<<<<

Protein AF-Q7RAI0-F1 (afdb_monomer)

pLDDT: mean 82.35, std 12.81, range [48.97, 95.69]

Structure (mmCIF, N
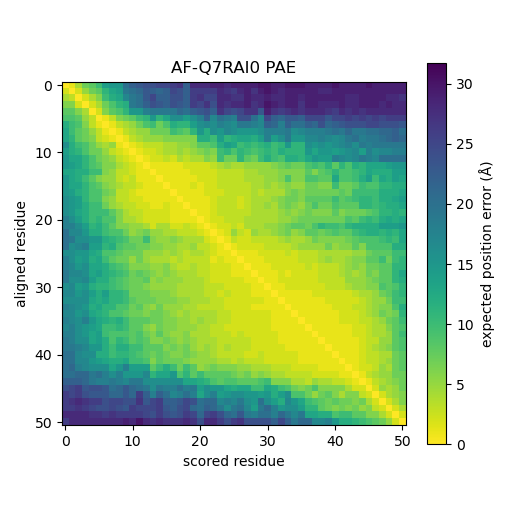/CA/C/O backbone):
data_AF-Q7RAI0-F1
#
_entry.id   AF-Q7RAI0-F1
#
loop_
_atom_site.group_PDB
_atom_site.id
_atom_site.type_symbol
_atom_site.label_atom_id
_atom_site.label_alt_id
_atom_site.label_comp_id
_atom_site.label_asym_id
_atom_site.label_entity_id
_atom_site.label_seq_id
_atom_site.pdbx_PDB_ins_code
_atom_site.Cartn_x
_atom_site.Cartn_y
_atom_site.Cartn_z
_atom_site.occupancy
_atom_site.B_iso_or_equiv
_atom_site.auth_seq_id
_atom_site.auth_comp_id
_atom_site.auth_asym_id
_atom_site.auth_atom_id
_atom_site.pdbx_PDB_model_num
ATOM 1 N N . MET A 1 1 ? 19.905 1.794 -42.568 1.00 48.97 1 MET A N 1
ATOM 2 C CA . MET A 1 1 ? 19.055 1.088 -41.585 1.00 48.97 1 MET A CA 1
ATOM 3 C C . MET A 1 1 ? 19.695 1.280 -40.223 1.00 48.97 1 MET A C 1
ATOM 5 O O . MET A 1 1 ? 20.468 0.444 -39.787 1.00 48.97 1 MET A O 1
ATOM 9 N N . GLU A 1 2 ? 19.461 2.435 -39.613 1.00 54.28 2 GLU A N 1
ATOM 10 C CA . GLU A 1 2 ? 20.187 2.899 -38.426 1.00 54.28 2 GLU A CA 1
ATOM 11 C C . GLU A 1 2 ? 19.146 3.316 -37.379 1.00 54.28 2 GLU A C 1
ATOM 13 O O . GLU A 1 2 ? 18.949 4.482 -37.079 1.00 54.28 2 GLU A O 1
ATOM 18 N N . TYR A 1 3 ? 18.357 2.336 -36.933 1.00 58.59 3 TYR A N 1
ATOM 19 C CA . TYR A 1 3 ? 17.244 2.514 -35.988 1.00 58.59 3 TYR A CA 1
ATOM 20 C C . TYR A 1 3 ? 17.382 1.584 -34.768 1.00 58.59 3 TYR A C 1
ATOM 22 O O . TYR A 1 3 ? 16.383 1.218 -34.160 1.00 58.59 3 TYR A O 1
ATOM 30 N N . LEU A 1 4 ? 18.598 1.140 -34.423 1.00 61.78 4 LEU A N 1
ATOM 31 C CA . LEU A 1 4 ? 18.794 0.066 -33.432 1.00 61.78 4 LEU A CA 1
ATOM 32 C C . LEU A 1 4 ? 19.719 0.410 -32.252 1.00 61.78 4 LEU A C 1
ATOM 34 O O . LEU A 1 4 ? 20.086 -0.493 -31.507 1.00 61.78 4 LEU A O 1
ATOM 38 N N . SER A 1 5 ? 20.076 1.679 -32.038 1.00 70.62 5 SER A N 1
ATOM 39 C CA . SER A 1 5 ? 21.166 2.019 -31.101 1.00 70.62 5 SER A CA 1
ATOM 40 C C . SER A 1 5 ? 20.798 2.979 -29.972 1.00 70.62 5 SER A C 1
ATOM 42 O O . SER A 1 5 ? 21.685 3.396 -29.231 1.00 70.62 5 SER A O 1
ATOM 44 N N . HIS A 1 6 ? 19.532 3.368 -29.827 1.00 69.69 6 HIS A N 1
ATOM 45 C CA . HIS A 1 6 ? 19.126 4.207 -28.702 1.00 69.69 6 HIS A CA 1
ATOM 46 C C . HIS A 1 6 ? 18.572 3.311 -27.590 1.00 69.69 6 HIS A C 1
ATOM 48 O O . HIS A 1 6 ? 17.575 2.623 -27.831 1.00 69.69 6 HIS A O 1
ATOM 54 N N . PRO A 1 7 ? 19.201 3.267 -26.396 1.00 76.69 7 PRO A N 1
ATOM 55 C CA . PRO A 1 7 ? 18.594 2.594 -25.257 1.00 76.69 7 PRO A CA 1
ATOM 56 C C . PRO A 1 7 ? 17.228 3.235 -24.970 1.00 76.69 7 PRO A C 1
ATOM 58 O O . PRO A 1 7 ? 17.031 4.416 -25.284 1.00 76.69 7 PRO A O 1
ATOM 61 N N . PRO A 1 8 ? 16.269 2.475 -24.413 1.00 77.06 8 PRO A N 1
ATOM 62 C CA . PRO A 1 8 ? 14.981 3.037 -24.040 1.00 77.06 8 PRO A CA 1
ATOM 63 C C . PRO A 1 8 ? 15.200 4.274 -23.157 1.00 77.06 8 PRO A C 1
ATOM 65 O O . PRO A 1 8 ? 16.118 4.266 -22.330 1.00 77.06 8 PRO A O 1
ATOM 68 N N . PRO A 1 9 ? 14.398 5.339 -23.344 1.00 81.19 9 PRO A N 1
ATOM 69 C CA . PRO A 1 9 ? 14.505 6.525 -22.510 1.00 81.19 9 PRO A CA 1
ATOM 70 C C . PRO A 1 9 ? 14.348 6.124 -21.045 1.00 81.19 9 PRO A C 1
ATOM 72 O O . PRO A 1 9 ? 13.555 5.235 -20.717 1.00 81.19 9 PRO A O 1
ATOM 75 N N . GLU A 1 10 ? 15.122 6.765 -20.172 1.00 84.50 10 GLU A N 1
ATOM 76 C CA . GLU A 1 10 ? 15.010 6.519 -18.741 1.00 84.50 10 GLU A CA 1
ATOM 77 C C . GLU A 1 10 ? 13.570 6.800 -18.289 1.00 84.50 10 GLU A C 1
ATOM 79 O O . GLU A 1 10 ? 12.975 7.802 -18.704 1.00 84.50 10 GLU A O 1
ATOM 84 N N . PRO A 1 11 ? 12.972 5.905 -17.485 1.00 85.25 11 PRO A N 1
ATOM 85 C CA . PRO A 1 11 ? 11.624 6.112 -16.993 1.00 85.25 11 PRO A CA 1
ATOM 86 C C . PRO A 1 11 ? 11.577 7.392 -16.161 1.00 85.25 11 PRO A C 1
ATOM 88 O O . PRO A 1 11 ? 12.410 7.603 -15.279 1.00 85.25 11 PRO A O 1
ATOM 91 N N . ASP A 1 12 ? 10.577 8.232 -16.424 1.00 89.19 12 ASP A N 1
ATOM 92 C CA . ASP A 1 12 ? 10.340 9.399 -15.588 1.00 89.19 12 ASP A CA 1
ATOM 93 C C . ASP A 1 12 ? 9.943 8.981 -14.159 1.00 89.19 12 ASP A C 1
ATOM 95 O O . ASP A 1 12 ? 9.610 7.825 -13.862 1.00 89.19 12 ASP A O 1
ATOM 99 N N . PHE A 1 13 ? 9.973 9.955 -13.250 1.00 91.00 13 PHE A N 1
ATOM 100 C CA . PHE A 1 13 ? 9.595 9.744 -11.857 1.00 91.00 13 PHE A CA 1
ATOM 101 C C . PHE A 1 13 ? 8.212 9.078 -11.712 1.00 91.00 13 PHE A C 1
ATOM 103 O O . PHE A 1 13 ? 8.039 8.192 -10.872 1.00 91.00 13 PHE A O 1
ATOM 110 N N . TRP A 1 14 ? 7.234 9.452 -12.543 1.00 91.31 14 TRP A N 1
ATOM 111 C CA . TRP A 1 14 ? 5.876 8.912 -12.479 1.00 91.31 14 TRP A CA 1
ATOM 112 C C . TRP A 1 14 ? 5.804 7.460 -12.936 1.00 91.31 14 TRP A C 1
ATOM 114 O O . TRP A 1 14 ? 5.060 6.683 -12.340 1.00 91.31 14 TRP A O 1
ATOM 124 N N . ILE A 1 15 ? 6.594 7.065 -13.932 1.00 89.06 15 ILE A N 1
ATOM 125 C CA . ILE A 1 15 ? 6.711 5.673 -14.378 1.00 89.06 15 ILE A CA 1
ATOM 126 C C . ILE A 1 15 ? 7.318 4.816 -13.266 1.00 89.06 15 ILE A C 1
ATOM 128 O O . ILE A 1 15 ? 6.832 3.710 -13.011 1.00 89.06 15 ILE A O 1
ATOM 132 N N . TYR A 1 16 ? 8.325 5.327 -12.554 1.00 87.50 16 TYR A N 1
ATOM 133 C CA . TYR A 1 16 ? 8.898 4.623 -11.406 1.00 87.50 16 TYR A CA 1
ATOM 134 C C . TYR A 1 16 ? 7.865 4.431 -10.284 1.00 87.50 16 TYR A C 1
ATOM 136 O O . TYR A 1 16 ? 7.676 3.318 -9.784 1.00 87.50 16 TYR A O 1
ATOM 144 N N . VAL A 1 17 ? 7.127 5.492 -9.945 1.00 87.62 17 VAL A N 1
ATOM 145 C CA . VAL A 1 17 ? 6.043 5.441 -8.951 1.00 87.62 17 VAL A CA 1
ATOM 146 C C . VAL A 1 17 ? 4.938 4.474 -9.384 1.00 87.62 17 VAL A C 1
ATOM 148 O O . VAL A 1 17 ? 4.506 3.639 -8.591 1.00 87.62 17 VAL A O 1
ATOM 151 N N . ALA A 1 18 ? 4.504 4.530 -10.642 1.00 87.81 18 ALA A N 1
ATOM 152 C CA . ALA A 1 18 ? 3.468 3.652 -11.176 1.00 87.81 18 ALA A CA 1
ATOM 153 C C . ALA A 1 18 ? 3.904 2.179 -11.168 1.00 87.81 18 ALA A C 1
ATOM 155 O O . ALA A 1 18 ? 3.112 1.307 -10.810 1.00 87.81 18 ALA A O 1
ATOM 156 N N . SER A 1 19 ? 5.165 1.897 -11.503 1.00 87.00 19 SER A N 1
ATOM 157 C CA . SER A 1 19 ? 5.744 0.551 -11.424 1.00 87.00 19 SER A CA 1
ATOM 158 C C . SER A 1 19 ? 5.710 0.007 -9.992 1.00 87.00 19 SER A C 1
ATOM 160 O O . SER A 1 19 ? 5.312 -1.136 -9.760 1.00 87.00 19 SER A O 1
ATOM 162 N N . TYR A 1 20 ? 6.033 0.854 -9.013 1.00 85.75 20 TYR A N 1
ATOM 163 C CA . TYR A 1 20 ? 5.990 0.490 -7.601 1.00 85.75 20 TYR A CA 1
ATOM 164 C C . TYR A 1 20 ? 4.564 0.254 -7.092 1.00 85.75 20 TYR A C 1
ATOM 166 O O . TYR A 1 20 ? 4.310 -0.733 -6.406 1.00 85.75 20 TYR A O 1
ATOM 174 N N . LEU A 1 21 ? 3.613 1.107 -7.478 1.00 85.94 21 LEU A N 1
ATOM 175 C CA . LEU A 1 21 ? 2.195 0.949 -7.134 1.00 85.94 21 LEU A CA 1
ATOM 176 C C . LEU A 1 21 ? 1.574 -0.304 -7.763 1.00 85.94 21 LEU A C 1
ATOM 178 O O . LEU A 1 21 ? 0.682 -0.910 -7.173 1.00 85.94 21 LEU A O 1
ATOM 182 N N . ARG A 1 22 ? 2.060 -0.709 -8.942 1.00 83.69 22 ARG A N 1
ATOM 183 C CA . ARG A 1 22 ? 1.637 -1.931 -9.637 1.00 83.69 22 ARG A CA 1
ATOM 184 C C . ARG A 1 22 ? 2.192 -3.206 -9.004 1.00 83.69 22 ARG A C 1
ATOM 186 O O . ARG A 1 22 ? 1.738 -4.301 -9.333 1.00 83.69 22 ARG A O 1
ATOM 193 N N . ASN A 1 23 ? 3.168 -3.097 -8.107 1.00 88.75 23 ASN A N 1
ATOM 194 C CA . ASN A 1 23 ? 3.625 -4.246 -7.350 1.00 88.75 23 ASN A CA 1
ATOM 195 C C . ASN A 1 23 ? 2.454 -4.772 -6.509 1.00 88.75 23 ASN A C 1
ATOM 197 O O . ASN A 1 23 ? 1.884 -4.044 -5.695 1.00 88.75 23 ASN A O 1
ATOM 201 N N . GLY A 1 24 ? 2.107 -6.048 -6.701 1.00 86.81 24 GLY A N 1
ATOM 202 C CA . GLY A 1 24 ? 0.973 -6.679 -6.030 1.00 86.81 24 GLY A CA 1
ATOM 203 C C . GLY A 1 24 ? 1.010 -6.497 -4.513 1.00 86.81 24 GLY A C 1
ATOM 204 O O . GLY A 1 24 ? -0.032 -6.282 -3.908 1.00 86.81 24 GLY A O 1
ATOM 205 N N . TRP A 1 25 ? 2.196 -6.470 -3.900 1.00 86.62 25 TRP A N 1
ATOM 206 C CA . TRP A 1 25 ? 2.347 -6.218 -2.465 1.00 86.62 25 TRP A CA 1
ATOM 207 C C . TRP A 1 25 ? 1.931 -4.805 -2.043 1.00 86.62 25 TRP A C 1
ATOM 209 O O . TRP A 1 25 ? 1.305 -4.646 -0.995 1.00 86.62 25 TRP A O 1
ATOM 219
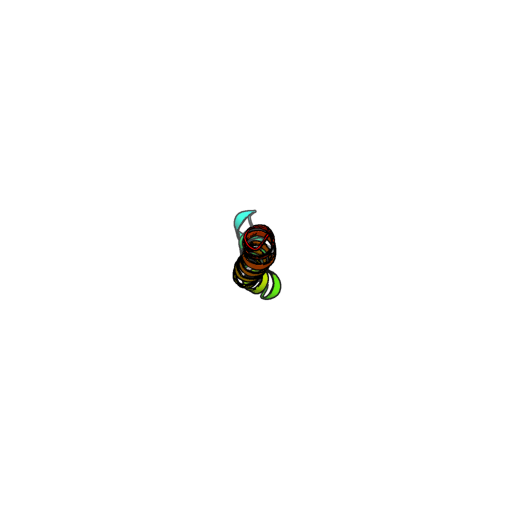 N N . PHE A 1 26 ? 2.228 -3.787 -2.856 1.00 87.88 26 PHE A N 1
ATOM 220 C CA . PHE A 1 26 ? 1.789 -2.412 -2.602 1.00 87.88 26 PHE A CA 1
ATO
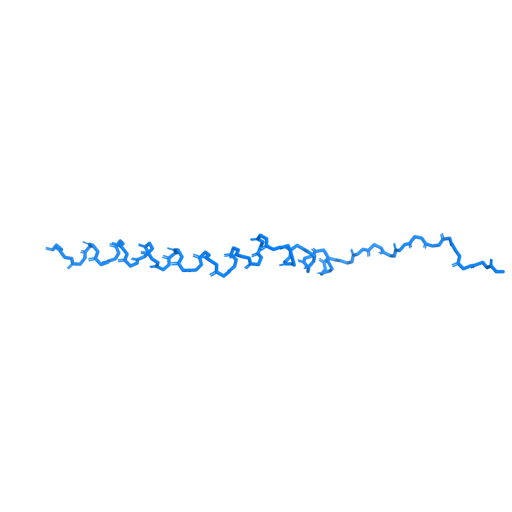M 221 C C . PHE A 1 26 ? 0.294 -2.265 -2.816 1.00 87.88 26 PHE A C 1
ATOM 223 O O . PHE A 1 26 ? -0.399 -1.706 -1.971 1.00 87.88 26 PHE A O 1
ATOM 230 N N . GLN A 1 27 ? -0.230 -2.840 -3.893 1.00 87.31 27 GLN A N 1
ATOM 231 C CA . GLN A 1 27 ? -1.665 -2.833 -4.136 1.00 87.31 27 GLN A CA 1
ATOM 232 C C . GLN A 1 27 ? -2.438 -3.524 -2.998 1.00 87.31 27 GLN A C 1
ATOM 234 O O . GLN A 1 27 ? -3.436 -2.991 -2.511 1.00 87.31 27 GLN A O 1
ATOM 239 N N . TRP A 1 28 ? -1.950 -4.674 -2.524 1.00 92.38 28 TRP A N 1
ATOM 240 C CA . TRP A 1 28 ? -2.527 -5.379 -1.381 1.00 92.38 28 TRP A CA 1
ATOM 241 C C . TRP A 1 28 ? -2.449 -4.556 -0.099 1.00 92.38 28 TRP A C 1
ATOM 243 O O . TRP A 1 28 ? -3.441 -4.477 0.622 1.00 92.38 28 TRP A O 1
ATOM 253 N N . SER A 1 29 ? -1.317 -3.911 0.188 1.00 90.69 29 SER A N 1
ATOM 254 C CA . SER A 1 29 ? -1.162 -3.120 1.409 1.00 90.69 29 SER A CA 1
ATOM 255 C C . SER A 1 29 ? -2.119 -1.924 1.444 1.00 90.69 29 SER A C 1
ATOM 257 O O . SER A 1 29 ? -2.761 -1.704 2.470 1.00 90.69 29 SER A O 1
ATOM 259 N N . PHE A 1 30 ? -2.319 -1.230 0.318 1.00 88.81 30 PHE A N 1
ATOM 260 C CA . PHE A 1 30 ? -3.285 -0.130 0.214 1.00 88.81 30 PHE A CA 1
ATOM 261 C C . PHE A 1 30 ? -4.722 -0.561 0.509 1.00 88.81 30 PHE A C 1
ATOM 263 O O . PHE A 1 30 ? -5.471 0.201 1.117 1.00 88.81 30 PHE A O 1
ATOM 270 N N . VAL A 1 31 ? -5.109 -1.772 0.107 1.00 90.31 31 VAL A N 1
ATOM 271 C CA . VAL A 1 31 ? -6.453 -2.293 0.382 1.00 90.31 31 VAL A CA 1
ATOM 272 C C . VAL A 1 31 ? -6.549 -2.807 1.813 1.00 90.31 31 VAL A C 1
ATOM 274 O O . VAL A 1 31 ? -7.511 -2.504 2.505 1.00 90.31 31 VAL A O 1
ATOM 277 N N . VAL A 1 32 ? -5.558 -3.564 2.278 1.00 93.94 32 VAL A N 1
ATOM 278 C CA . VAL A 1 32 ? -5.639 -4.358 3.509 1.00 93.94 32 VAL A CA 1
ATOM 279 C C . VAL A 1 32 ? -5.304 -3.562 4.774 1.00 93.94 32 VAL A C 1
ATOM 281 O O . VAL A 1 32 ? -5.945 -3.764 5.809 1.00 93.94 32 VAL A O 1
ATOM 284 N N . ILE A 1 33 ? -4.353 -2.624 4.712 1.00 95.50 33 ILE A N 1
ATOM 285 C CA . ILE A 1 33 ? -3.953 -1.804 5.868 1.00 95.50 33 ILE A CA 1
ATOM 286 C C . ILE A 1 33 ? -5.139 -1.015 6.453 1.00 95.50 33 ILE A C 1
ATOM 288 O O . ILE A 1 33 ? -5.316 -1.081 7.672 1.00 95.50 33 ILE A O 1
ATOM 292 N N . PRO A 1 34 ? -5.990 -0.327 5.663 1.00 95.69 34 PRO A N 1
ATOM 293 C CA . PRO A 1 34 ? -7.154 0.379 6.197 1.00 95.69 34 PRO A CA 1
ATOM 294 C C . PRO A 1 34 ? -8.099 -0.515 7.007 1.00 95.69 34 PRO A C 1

>>>>

» ABOUT THIS TASK
Using the data above, extract exactly the lines from the one that holds "ATOM 86 C C" to the one that holds "ATOM 124 N N", both ends included, and no others.

» THE COMPLETED TASK
ATOM 86 C C . PRO A 1 11 ? 11.577 7.392 -16.161 1.00 85.25 11 PRO A C 1
ATOM 88 O O . PRO A 1 11 ? 12.410 7.603 -15.279 1.00 85.25 11 PRO A O 1
ATOM 91 N N . ASP A 1 12 ? 10.577 8.232 -16.424 1.00 89.19 12 ASP A N 1
ATOM 92 C CA . ASP A 1 12 ? 10.340 9.399 -15.588 1.00 89.19 12 ASP A CA 1
ATOM 93 C C . ASP A 1 12 ? 9.943 8.981 -14.159 1.00 89.19 12 ASP A C 1
ATOM 95 O O . ASP A 1 12 ? 9.610 7.825 -13.862 1.00 89.19 12 ASP A O 1
ATOM 99 N N . PHE A 1 13 ? 9.973 9.955 -13.250 1.00 91.00 13 PHE A N 1
ATOM 100 C CA . PHE A 1 13 ? 9.595 9.744 -11.857 1.00 91.00 13 PHE A CA 1
ATOM 101 C C . PHE A 1 13 ? 8.212 9.078 -11.712 1.00 91.00 13 PHE A C 1
ATOM 103 O O . PHE A 1 13 ? 8.039 8.192 -10.872 1.00 91.00 13 PHE A O 1
ATOM 110 N N . TRP A 1 14 ? 7.234 9.452 -12.543 1.00 91.31 14 TRP A N 1
ATOM 111 C CA . TRP A 1 14 ? 5.876 8.912 -12.479 1.00 91.31 14 TRP A CA 1
ATOM 112 C C . TRP A 1 14 ? 5.804 7.460 -12.936 1.00 91.31 14 TRP A C 1
ATOM 114 O O . TRP A 1 14 ? 5.060 6.683 -12.340 1.00 91.31 14 TRP A O 1
ATOM 124 N N . ILE A 1 15 ? 6.594 7.065 -13.932 1.00 89.06 15 ILE A N 1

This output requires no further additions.